Omega 6 rich diets and the Black community
As I wrote about in my post on omega 3 deficiency in the Vegan community, variants in the FADS1 gene (rs174537) are much more common in the Black community than in European populations. Carriers of the G allele convert much more of the linoleic acid they eat into ARA, and 80% of African Americans carry two copies of this “mutation.” It’s not clear to me how we can continue to say things like “the body converts very little linoleic acid to ARA” as if we all metabolize these fatty acids in identical fashion when there is solid scientific research indicating that the response is highly personalized based on nutrigenomics.
Consider this study, published in BMC Genetics, titled The impact of FADS genetic variants on ω6 polyunsaturated fatty acid metabolism in African Americans. To quote the study:
the impact of FADS genetic variants on PUFA metabolism, specifically AA levels, is likely more pronounced in African Americans due to the larger proportion of individuals carrying the genotype associated with increased FADS1 enzymatic conversion of LA to AA.
Sadly, there is a scarcity of research looking at polyunsaturated fat metabolism in African American and Hispanic populations. Even this meta-analysis of 15 studies, which concluded, as Harvard has, that greater consumption of linoleic acid in the diet didn’t result in an increase in inflammatory markers looked at almost exclusively European populations. The one study (out of 15) that was done in South Africa did not disclose its racial makeup.
This is why we must personalize nutrition and why articles claiming DNA diets “don’t work” are unbelievably premature. The research is mounting, but most still ignore it.
In the case of omega 6 fats, the determining factor as to whether they are to be included as part of a healthy diet could be genetics and how much of the linoleic acid we eat converts into ARA.
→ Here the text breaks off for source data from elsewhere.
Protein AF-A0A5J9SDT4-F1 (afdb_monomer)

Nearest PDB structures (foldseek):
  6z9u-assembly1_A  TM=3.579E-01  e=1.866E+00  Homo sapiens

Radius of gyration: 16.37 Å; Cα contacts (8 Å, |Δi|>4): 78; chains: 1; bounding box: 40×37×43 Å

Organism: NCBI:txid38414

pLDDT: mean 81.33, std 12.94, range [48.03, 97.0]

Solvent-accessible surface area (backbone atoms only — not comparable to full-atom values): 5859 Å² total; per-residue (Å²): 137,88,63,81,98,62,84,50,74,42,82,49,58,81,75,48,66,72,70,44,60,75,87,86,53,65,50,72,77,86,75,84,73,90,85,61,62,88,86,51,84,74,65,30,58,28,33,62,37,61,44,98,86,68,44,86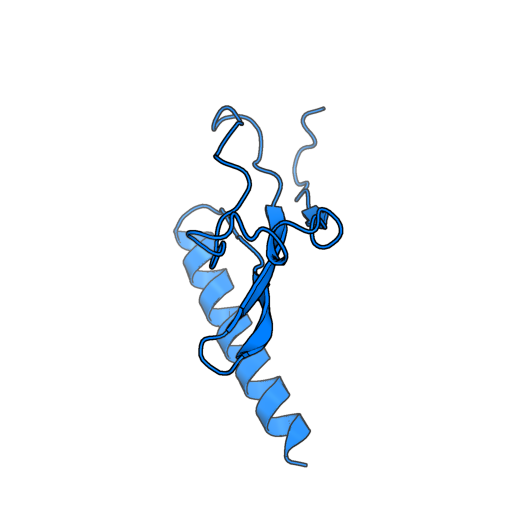,40,74,46,75,61,84,91,63,61,68,76,56,42,56,53,49,54,52,52,50,53,54,52,54,52,52,55,54,59,65,72,76,110

Sequence (89 aa):
MVVDWTFCVSDISAIGEDRMDFGWGKRIAGGIPMAADIKNKLPSYFMKYKGADGKDCMVVPMYLPRTAMDRFAAQISIWTKNQQAGRLQ

InterPro domains:
  IPR023213 Chloramphenicol acetyltransferase-like domain superfamily [G3DSA:3.30.559.10] (2-78)

Structure (mmCIF, N/CA/C/O backbone):
data_AF-A0A5J9SDT4-F1
#
_entry.id   AF-A0A5J9SDT4-F1
#
loop_
_atom_site.group_PDB
_atom_site.id
_atom_site.type_symbol
_atom_site.label_atom_id
_atom_site.label_alt_id
_atom_site.label_comp_id
_atom_site.label_asym_id
_atom_site.label_entity_id
_atom_site.label_seq_id
_atom_site.pdbx_PDB_ins_code
_atom_site.Cartn_x
_atom_site.Cartn_y
_atom_site.Cartn_z
_atom_site.occupancy
_atom_site.B_iso_or_equiv
_atom_site.auth_seq_id
_atom_site.auth_comp_id
_atom_site.auth_asym_id
_atom_site.auth_atom_id
_atom_site.pdbx_PDB_model_num
ATOM 1 N N . MET A 1 1 ? 18.998 6.243 -8.967 1.00 50.38 1 MET A N 1
ATOM 2 C CA . MET A 1 1 ? 19.628 5.312 -8.006 1.00 50.38 1 MET A CA 1
ATOM 3 C C . MET A 1 1 ? 18.869 4.005 -8.066 1.00 50.38 1 MET A C 1
ATOM 5 O O . MET A 1 1 ? 17.708 3.985 -7.686 1.00 50.38 1 MET A O 1
ATOM 9 N N . VAL A 1 2 ? 19.484 2.948 -8.593 1.00 53.25 2 VAL A N 1
ATOM 10 C CA . VAL A 1 2 ? 18.971 1.584 -8.430 1.00 53.25 2 VAL A CA 1
ATOM 11 C C . VAL A 1 2 ? 19.775 0.995 -7.289 1.00 53.25 2 VAL A C 1
ATOM 13 O O . VAL A 1 2 ? 20.985 0.836 -7.412 1.00 53.25 2 VAL A O 1
ATOM 16 N N . VAL A 1 3 ? 19.124 0.770 -6.154 1.00 61.72 3 VAL A N 1
ATOM 17 C CA . VAL A 1 3 ? 19.763 0.123 -5.013 1.00 61.72 3 VAL A CA 1
ATOM 18 C C . VAL A 1 3 ? 19.319 -1.333 -5.042 1.00 61.72 3 VAL A C 1
ATOM 20 O O . VAL A 1 3 ? 18.119 -1.643 -4.967 1.00 61.72 3 VAL A O 1
ATOM 23 N N . ASP A 1 4 ? 20.265 -2.248 -5.249 1.00 70.19 4 ASP A N 1
ATOM 24 C CA . ASP A 1 4 ? 19.949 -3.664 -5.146 1.00 70.19 4 ASP A CA 1
ATOM 25 C C . ASP A 1 4 ? 19.540 -4.053 -3.726 1.00 70.19 4 ASP A C 1
ATOM 27 O O . ASP A 1 4 ? 19.935 -3.405 -2.763 1.00 70.19 4 ASP A O 1
ATOM 31 N N . TRP A 1 5 ? 18.614 -5.014 -3.612 1.00 74.44 5 TRP A N 1
ATOM 32 C CA . TRP A 1 5 ? 18.069 -5.470 -2.321 1.00 74.44 5 TRP A CA 1
ATOM 33 C C . TRP A 1 5 ? 17.391 -4.419 -1.427 1.00 74.44 5 TRP A C 1
ATOM 35 O O . TRP A 1 5 ? 17.148 -4.676 -0.253 1.00 74.44 5 TRP A O 1
ATOM 45 N N . THR A 1 6 ? 17.032 -3.256 -1.969 1.00 78.25 6 THR A N 1
ATOM 46 C CA . THR A 1 6 ? 16.362 -2.203 -1.198 1.00 78.25 6 THR A CA 1
ATOM 47 C C . THR A 1 6 ? 14.862 -2.189 -1.454 1.00 78.25 6 THR A C 1
ATOM 49 O O . THR A 1 6 ? 14.416 -2.244 -2.602 1.00 78.25 6 THR A O 1
ATOM 52 N N . PHE A 1 7 ? 14.094 -2.081 -0.372 1.00 79.31 7 PHE A N 1
ATOM 53 C CA . PHE A 1 7 ? 12.661 -1.823 -0.400 1.00 79.31 7 PHE A CA 1
ATOM 54 C C . PHE A 1 7 ? 12.413 -0.357 -0.031 1.00 79.31 7 PHE A C 1
ATOM 56 O O . PHE A 1 7 ? 12.665 0.054 1.101 1.00 79.31 7 PHE A O 1
ATOM 63 N N . CYS A 1 8 ? 11.969 0.439 -1.003 1.00 81.38 8 CYS A N 1
ATOM 64 C CA . CYS A 1 8 ? 11.723 1.864 -0.809 1.00 81.38 8 CYS A CA 1
ATOM 65 C C . CYS A 1 8 ? 10.293 2.093 -0.324 1.00 81.38 8 CYS A C 1
ATOM 67 O O . CYS A 1 8 ? 9.337 1.655 -0.964 1.00 81.38 8 CYS A O 1
ATOM 69 N N . VAL A 1 9 ? 10.156 2.835 0.771 1.00 85.06 9 VAL A N 1
ATOM 70 C CA . VAL A 1 9 ? 8.864 3.235 1.331 1.00 85.06 9 VAL A CA 1
ATOM 71 C C . VAL A 1 9 ? 8.794 4.749 1.378 1.00 85.06 9 VAL A C 1
ATOM 73 O O . VAL A 1 9 ? 9.785 5.426 1.649 1.00 85.06 9 VAL A O 1
ATOM 76 N N . SER A 1 10 ? 7.619 5.292 1.106 1.00 86.12 10 SER A N 1
ATOM 77 C CA . SER A 1 10 ? 7.337 6.714 1.246 1.00 86.12 10 SER A CA 1
ATOM 78 C C . SER A 1 10 ? 6.001 6.893 1.947 1.00 86.12 10 SER A C 1
ATOM 80 O O . SER A 1 10 ? 4.989 6.358 1.505 1.00 86.12 10 SER A O 1
ATOM 82 N N . ASP A 1 11 ? 5.993 7.644 3.042 1.00 89.56 11 ASP A N 1
ATOM 83 C CA . ASP A 1 11 ? 4.760 8.038 3.718 1.00 89.56 11 ASP A CA 1
ATOM 84 C C . ASP A 1 11 ? 4.214 9.311 3.065 1.00 89.56 11 ASP A C 1
ATOM 86 O O . ASP A 1 11 ? 4.838 10.371 3.121 1.00 89.56 11 ASP A O 1
ATOM 90 N N . ILE A 1 12 ? 3.051 9.195 2.424 1.00 89.12 12 ILE A N 1
ATOM 91 C CA . ILE A 1 12 ? 2.345 10.309 1.782 1.00 89.12 12 ILE A CA 1
ATOM 92 C C . ILE A 1 12 ? 1.075 10.703 2.541 1.00 89.12 12 ILE A C 1
ATOM 94 O O . ILE A 1 12 ? 0.251 11.470 2.039 1.00 89.12 12 ILE A O 1
ATOM 98 N N . SER A 1 13 ? 0.908 10.235 3.778 1.00 87.50 13 SER A N 1
ATOM 99 C CA . SER A 1 13 ? -0.240 10.554 4.634 1.00 87.50 13 SER A CA 1
ATOM 100 C C . SER A 1 13 ? -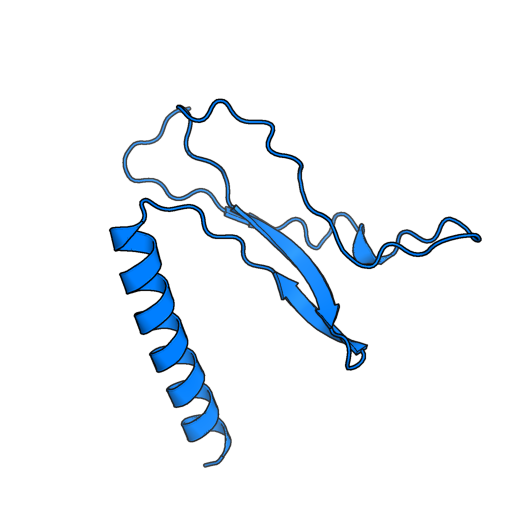0.396 12.053 4.924 1.00 87.50 13 SER A C 1
ATOM 102 O O . SER A 1 13 ? -1.477 12.500 5.325 1.00 87.50 13 SER A O 1
ATOM 104 N N . ALA A 1 14 ? 0.662 12.840 4.717 1.00 87.44 14 ALA A N 1
ATOM 105 C CA . ALA A 1 14 ? 0.673 14.288 4.885 1.00 87.44 14 ALA A CA 1
ATOM 106 C C . ALA A 1 14 ? 0.175 15.073 3.657 1.00 87.44 14 ALA A C 1
ATOM 108 O O . ALA A 1 14 ? -0.140 16.250 3.800 1.00 87.44 14 ALA A O 1
ATOM 109 N N . ILE A 1 15 ? 0.053 14.449 2.477 1.00 86.31 15 ILE A N 1
ATOM 110 C CA . ILE A 1 15 ? -0.379 15.137 1.242 1.00 86.31 15 ILE A CA 1
ATOM 111 C C . ILE A 1 15 ? -1.843 15.612 1.336 1.00 86.31 15 ILE A C 1
ATOM 113 O O . ILE A 1 15 ? -2.248 16.536 0.637 1.00 86.31 15 ILE A O 1
ATOM 117 N N . GLY A 1 16 ? -2.641 15.028 2.237 1.00 83.62 16 GLY A N 1
ATOM 118 C CA . GLY A 1 16 ? -4.010 15.480 2.506 1.00 83.62 16 GLY A CA 1
ATOM 119 C C . GLY A 1 16 ? -5.021 15.067 1.438 1.00 83.62 16 GLY A C 1
ATOM 120 O O . GLY A 1 16 ? -6.114 15.627 1.375 1.00 83.62 16 GLY A O 1
ATOM 121 N N . GLU A 1 17 ? -4.688 14.077 0.608 1.00 82.31 17 GLU A N 1
ATOM 122 C CA . GLU A 1 17 ? -5.594 13.559 -0.419 1.00 82.31 17 GLU A CA 1
ATOM 123 C C . GLU A 1 17 ? -6.926 13.031 0.160 1.00 82.31 17 GLU A C 1
ATOM 125 O O . GLU A 1 17 ? -7.948 13.009 -0.521 1.00 82.31 17 GLU A O 1
ATOM 130 N N . ASP A 1 18 ? -6.945 12.594 1.420 1.00 83.81 18 ASP A N 1
ATOM 131 C CA . ASP A 1 18 ? -8.138 12.153 2.160 1.00 83.81 18 ASP A CA 1
ATOM 132 C C . ASP A 1 18 ? -9.134 13.288 2.471 1.00 83.81 18 ASP A C 1
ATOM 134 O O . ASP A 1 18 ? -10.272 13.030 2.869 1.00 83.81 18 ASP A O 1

We have strong evidence that certain communities would be better served limiting these types of fats because they could have a greater inflammatory impact. To quote a review published in Current Nutrition Reports:
What if 6-8% of energy from LA were converted to ARA in African Americans? Would this change the dietary recommendations for PUFAs? We certainly believe it should given the role ARA and its eicosanoid product plays in human diseases and the link between FADS variants to a variety of human disease and particularly heart disease.
We know that some of the standard advice on heart health, such as maintaining a good triglyceride to HDL ratio doesn’t apply to the Black community because African Americans typically have naturally low levels of triglycerides.
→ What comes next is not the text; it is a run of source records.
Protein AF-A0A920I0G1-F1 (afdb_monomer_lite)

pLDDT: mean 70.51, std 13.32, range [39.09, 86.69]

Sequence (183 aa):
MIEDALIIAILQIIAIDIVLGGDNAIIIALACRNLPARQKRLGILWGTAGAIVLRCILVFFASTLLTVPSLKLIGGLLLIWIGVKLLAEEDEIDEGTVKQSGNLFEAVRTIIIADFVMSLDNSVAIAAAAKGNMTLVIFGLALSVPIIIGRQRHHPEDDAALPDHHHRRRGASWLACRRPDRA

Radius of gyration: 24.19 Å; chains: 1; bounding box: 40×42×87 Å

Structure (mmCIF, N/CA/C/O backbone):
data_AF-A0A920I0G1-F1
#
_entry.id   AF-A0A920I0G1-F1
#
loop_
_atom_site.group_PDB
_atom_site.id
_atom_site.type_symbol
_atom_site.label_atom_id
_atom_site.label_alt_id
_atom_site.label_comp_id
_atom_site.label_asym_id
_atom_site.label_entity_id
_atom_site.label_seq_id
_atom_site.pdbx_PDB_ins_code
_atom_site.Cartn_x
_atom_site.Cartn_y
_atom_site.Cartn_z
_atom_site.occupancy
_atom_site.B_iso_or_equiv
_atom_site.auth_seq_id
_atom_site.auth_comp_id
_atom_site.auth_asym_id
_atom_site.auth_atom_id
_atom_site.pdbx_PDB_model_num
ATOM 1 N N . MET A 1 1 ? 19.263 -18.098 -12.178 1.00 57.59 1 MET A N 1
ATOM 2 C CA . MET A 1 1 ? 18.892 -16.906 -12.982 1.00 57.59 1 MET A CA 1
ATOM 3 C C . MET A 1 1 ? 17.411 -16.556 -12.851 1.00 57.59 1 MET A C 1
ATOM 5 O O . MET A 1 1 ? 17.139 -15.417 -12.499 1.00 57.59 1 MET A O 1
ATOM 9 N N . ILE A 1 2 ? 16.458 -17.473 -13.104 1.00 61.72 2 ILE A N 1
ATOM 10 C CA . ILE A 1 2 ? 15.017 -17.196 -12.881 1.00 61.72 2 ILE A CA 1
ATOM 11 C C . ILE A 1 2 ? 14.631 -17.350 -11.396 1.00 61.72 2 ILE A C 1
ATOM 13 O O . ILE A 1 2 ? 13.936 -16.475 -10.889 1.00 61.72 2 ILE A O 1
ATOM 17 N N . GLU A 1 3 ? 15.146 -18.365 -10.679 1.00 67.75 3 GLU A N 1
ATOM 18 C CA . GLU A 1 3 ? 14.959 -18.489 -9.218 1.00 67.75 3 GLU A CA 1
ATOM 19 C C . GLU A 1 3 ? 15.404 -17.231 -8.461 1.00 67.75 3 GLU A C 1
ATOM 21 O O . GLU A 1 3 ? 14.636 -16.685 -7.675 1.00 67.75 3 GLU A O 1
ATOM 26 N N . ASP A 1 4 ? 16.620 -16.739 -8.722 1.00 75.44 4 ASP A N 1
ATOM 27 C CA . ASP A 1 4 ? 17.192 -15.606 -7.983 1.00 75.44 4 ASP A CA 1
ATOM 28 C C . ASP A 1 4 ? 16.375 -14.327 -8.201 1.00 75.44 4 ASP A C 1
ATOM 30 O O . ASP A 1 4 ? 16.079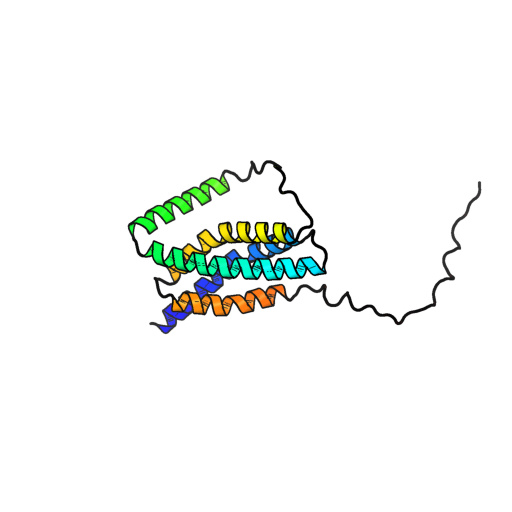 -13.599 -7.258 1.00 75.44 4 ASP A O 1
ATOM 34 N N . ALA A 1 5 ? 15.946 -14.076 -9.443 1.00 73.50 5 ALA A N 1
ATOM 35 C CA . ALA A 1 5 ? 15.111 -12.926 -9.778 1.00 73.50 5 ALA A CA 1
ATOM 36 C C . ALA A 1 5 ? 13.720 -13.010 -9.131 1.00 73.50 5 ALA A C 1
ATOM 38 O O . ALA A 1 5 ? 13.178 -11.989 -8.709 1.00 73.50 5 ALA A O 1
ATOM 39 N N . LEU A 1 6 ? 13.154 -14.215 -9.029 1.00 72.31 6 LEU A N 1
ATOM 40 C CA . LEU A 1 6 ? 11.859 -14.453 -8.399 1.00 72.31 6 LEU A CA 1
ATOM 41 C C . LEU A 1 6 ? 11.951 -14.256 -6.879 1.00 72.31 6 LEU A C 1
ATOM 43 O O . LEU A 1 6 ? 11.128 -13.545 -6.308 1.00 72.31 6 LEU A O 1
ATOM 47 N N . ILE A 1 7 ? 12.987 -14.804 -6.238 1.00 79.31 7 ILE A N 1
ATOM 48 C CA . ILE A 1 7 ? 13.244 -14.639 -4.800 1.00 79.31 7 ILE A CA 1
ATOM 49 C C . ILE A 1 7 ? 13.477 -13.163 -4.460 1.00 79.31 7 ILE A C 1
ATOM 51 O O . ILE A 1 7 ? 12.879 -12.654 -3.513 1.00 79.31 7 ILE A O 1
ATOM 55 N N . ILE A 1 8 ? 14.295 -12.455 -5.246 1.00 81.00 8 ILE A N 1
ATOM 56 C CA . ILE A 1 8 ? 14.566 -11.026 -5.041 1.00 81.00 8 ILE A CA 1
ATOM 57 C C . ILE A 1 8 ? 13.287 -10.200 -5.199 1.00 81.00 8 ILE A C 1
ATOM 59 O O . ILE A 1 8 ? 13.019 -9.340 -4.364 1.00 81.00 8 ILE A O 1
ATOM 63 N N . ALA A 1 9 ? 12.473 -10.463 -6.223 1.00 76.06 9 ALA A N 1
ATOM 64 C CA . ALA A 1 9 ? 11.230 -9.728 -6.436 1.00 76.06 9 ALA A CA 1
ATOM 65 C C . ALA A 1 9 ? 10.195 -9.994 -5.329 1.00 76.06 9 ALA A C 1
ATOM 67 O O . ALA A 1 9 ? 9.558 -9.055 -4.861 1.00 76.06 9 ALA A O 1
ATOM 68 N N . ILE A 1 10 ? 10.064 -11.237 -4.850 1.00 75.00 10 ILE A N 1
ATOM 69 C CA . ILE A 1 10 ? 9.208 -11.554 -3.694 1.00 75.00 10 ILE A CA 1
ATOM 70 C C . ILE A 1 10 ? 9.710 -10.834 -2.439 1.00 75.00 10 ILE A C 1
ATOM 72 O O . ILE A 1 10 ? 8.915 -10.209 -1.740 1.00 75.00 10 ILE A O 1
ATOM 76 N N . LEU A 1 11 ? 11.018 -10.8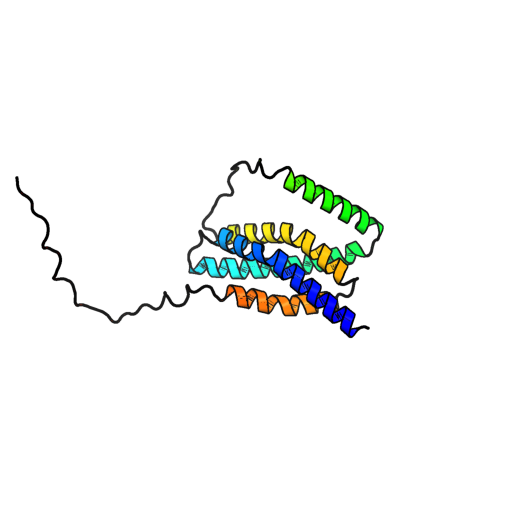73 -2.165 1.00 79.88 11 LEU A N 1
ATOM 77 C CA . LEU A 1 11 ? 11.607 -10.163 -1.027 1.00 79.88 11 LEU A CA 1
ATOM 78 C C . LEU A 1 11 ? 11.386 -8.651 -1.119 1.00 79.88 11 LEU A C 1
ATOM 80 O O . LEU A 1 11 ? 11.088 -8.030 -0.105 1.00 79.88 11 LEU A O 1
ATOM 84 N N . GLN A 1 12 ? 11.489 -8.063 -2.312 1.00 79.62 12 GLN A N 1
ATOM 85 C CA . GLN A 1 12 ? 11.191 -6.649 -2.535 1.00 79.62 12 GLN A CA 1
ATOM 86 C C . GLN A 1 12 ? 9.720 -6.331 -2.274 1.00 79.62 12 GLN A C 1
ATOM 88 O O . GLN A 1 12 ? 9.444 -5.376 -1.559 1.00 79.62 12 GLN A O 1
ATOM 93 N N . ILE A 1 13 ? 8.785 -7.132 -2.794 1.00 76.75 13 ILE A N 1
ATOM 94 C CA . ILE A 1 13 ? 7.347 -6.933 -2.556 1.00 76.75 13 ILE A CA 1
ATOM 95 C C . ILE A 1 13 ? 7.042 -7.012 -1.055 1.00 76.75 13 ILE A C 1
ATOM 97 O O . ILE A 1 13 ? 6.387 -6.121 -0.527 1.00 76.75 13 ILE A O 1
ATOM 101 N N . ILE A 1 14 ? 7.581 -8.013 -0.349 1.00 74.44 14 ILE A N 1
ATOM 102 C CA . ILE A 1 14 ? 7.414 -8.155 1.106 1.00 74.44 14 ILE A CA 1
ATOM 103 C C . ILE A 1 14 ? 8.043 -6.973 1.853 1.00 74.44 14 ILE A C 1
ATOM 105 O O . ILE A 1 14 ? 7.443 -6.453 2.789 1.00 74.44 14 ILE A O 1
ATOM 109 N N . ALA A 1 15 ? 9.241 -6.532 1.461 1.00 80.19 15 ALA A N 1
ATOM 110 C CA . ALA A 1 15 ? 9.910 -5.399 2.092 1.00 80.19 15 ALA A CA 1
ATOM 111 C C . ALA A 1 15 ? 9.116 -4.097 1.907 1.00 80.19 15 ALA A C 1
ATOM 113 O O . ALA A 1 15 ? 8.917 -3.374 2.881 1.00 80.19 15 ALA A O 1
ATOM 114 N N . ILE A 1 16 ? 8.615 -3.833 0.695 1.00 76.50 16 ILE A N 1
ATOM 115 C CA . ILE A 1 16 ? 7.763 -2.675 0.398 1.00 76.50 16 ILE A CA 1
ATOM 116 C C . ILE A 1 16 ? 6.470 -2.760 1.222 1.00 76.50 16 ILE A C 1
ATOM 118 O O . ILE A 1 16 ? 6.123 -1.797 1.896 1.00 76.50 16 ILE A O 1
ATOM 122 N N . ASP A 1 17 ? 5.803 -3.917 1.259 1.00 73.31 17 ASP A N 1
ATOM 123 C CA . ASP A 1 17 ? 4.582 -4.116 2.051 1.00 73.31 17 ASP A CA 1
ATOM 124 C C . ASP A 1 17 ? 4.817 -4.014 3.564 1.00 73.31 17 ASP A C 1
ATOM 126 O O . ASP A 1 17 ? 3.898 -3.640 4.280 1.00 73.31 17 ASP A O 1
ATOM 130 N N . ILE A 1 18 ? 6.000 -4.344 4.092 1.00 71.12 18 ILE A N 1
ATOM 131 C CA . ILE A 1 18 ? 6.304 -4.183 5.525 1.00 71.12 18 ILE A CA 1
ATOM 132 C C . ILE A 1 18 ? 6.599 -2.720 5.854 1.00 71.12 18 ILE A C 1
ATOM 134 O O . ILE A 1 18 ? 6.052 -2.207 6.829 1.00 71.12 18 ILE A O 1
ATOM 138 N N . VAL A 1 19 ? 7.438 -2.056 5.052 1.00 71.94 19 VAL A N 1
ATOM 139 C CA . VAL A 1 19 ? 7.813 -0.649 5.263 1.00 71.94 19 VAL A CA 1
ATOM 140 C C . VAL A 1 19 ? 6.593 0.256 5.097 1.00 71.94 19 VAL A C 1
ATOM 142 O O . VAL A 1 19 ? 6.340 1.080 5.965 1.00 71.94 19 VAL A O 1
ATOM 145 N N . LEU A 1 20 ? 5.783 0.049 4.053 1.00 67.56 20 LEU A N 1
ATOM 146 C CA . LEU A 1 20 ? 4.538 0.798 3.853 1.00 67.56 20 LEU A CA 1
ATOM 147 C C . LEU A 1 20 ? 3.356 0.217 4.649 1.00 67.56 20 LEU A C 1
ATOM 149 O O . LEU A 1 20 ? 2.366 0.892 4.900 1.00 67.56 20 LEU A O 1
ATOM 153 N N . GLY A 1 21 ? 3.379 -1.046 5.061 1.00 65.00 21 GLY A N 1
ATOM 154 C CA . GLY A 1 21 ? 2.280 -1.647 5.830 1.00 65.00 21 GLY A CA 1
ATOM 155 C C . GLY A 1 21 ? 2.312 -1.321 7.322 1.00 65.00 21 GLY A C 1
ATOM 156 O O . GLY A 1 21 ? 1.285 -1.470 7.988 1.00 65.00 21 GLY A O 1
ATOM 157 N N . GLY A 1 22 ? 3.465 -0.892 7.848 1.00 67.44 22 GLY A N 1
ATOM 158 C CA . GLY A 1 22 ? 3.652 -0.553 9.261 1.00 67.44 22 GLY A CA 1
ATOM 159 C C . GLY A 1 22 ? 2.704 0.551 9.732 1.00 67.44 22 GLY A C 1
ATOM 160 O O . GLY A 1 22 ? 1.949 0.349 10.685 1.00 67.44 22 GLY A O 1
ATOM 161 N N . ASP A 1 23 ? 2.665 1.667 9.005 1.00 70.31 23 ASP A N 1
ATOM 162 C CA . ASP A 1 23 ? 1.831 2.825 9.357 1.00 70.31 23 ASP A CA 1
ATOM 163 C C . ASP A 1 23 ? 0.350 2.602 9.015 1.00 70.31 23 ASP A C 1
ATOM 165 O O . ASP A 1 23 ? -0.545 3.082 9.718 1.00 70.31 23 ASP A O 1
ATOM 169 N N . ASN A 1 24 ? 0.073 1.766 8.007 1.00 73.50 24 ASN A N 1
ATOM 170 C CA . ASN A 1 24 ? -1.283 1.362 7.628 1.00 73.50 24 ASN A CA 1
ATOM 171 C C . ASN A 1 24 ? -2.040 0.693 8.791 1.00 73.50 24 ASN A C 1
ATOM 173 O O . ASN A 1 24 ? -3.233 0.935 8.976 1.00 73.50 24 ASN A O 1
ATOM 177 N N . ALA A 1 25 ? -1.364 -0.106 9.627 1.00 73.12 25 ALA A N 1
ATOM 178 C CA . ALA A 1 25 ? -1.991 -0.718 10.803 1.00 73.12 25 ALA A CA 1
ATOM 179 C C . ALA A 1 25 ? -2.396 0.322 11.867 1.00 73.12 25 ALA A C 1
ATOM 181 O O . ALA A 1 25 ? -3.452 0.191 12.493 1.00 73.12 25 ALA A O 1
ATOM 182 N N . ILE A 1 26 ? -1.586 1.371 12.042 1.00 74.81 26 ILE A N 1
ATOM 183 C CA . ILE A 1 26 ? -1.842 2.458 12.995 1.00 74.81 26 ILE A CA 1
ATOM 184 C C . ILE A 1 26 ? -3.037 3.294 12.528 1.00 74.81 26 ILE A C 1
ATOM 186 O O . ILE A 1 26 ? -3.941 3.559 13.322 1.00 74.81 26 ILE A O 1
ATOM 190 N N . ILE A 1 27 ? -3.106 3.642 11.240 1.00 75.88 27 ILE A N 1
ATOM 191 C CA . ILE A 1 27 ? -4.232 4.401 10.676 1.00 75.88 27 ILE A CA 1
ATOM 192 C C . ILE A 1 27 ? -5.546 3.614 10.788 1.00 75.88 27 ILE A C 1
ATOM 194 O O . ILE A 1 27 ? -6.564 4.177 11.197 1.00 75.88 27 ILE A O 1
ATOM 198 N N . ILE A 1 28 ? -5.529 2.303 10.513 1.00 77.75 28 ILE A N 1
ATOM 199 C CA . ILE A 1 28 ? -6.705 1.431 10.681 1.00 77.75 28 ILE A CA 1
ATOM 200 C C . ILE A 1 28 ? -7.181 1.427 12.142 1.00 77.75 28 ILE A C 1
ATOM 202 O O . ILE A 1 28 ? -8.381 1.566 12.410 1.00 77.75 28 ILE A O 1
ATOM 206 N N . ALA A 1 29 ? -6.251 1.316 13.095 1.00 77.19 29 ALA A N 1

The standard advice on omega 6 fats is that they are healthy substitutes for saturated fats because most people don’t convert omega 6 fats into inflammatory byproducts. However, that advice is predicated on certain genotypes and much of the research has failed to address genetic differences in the Black and Hispanic communities.
While it is clearly not a good idea to suggest that people should go load up on ketogenic style, high saturated fat foods, it’s also not prudent to offer one size fits all diet advice for a diverse, multi-ethnic population.
We need further research to see how omega 6 rich diets may affect the Black and Hispanic populations in ways that are different from European populations where most of the research has been conducted to date.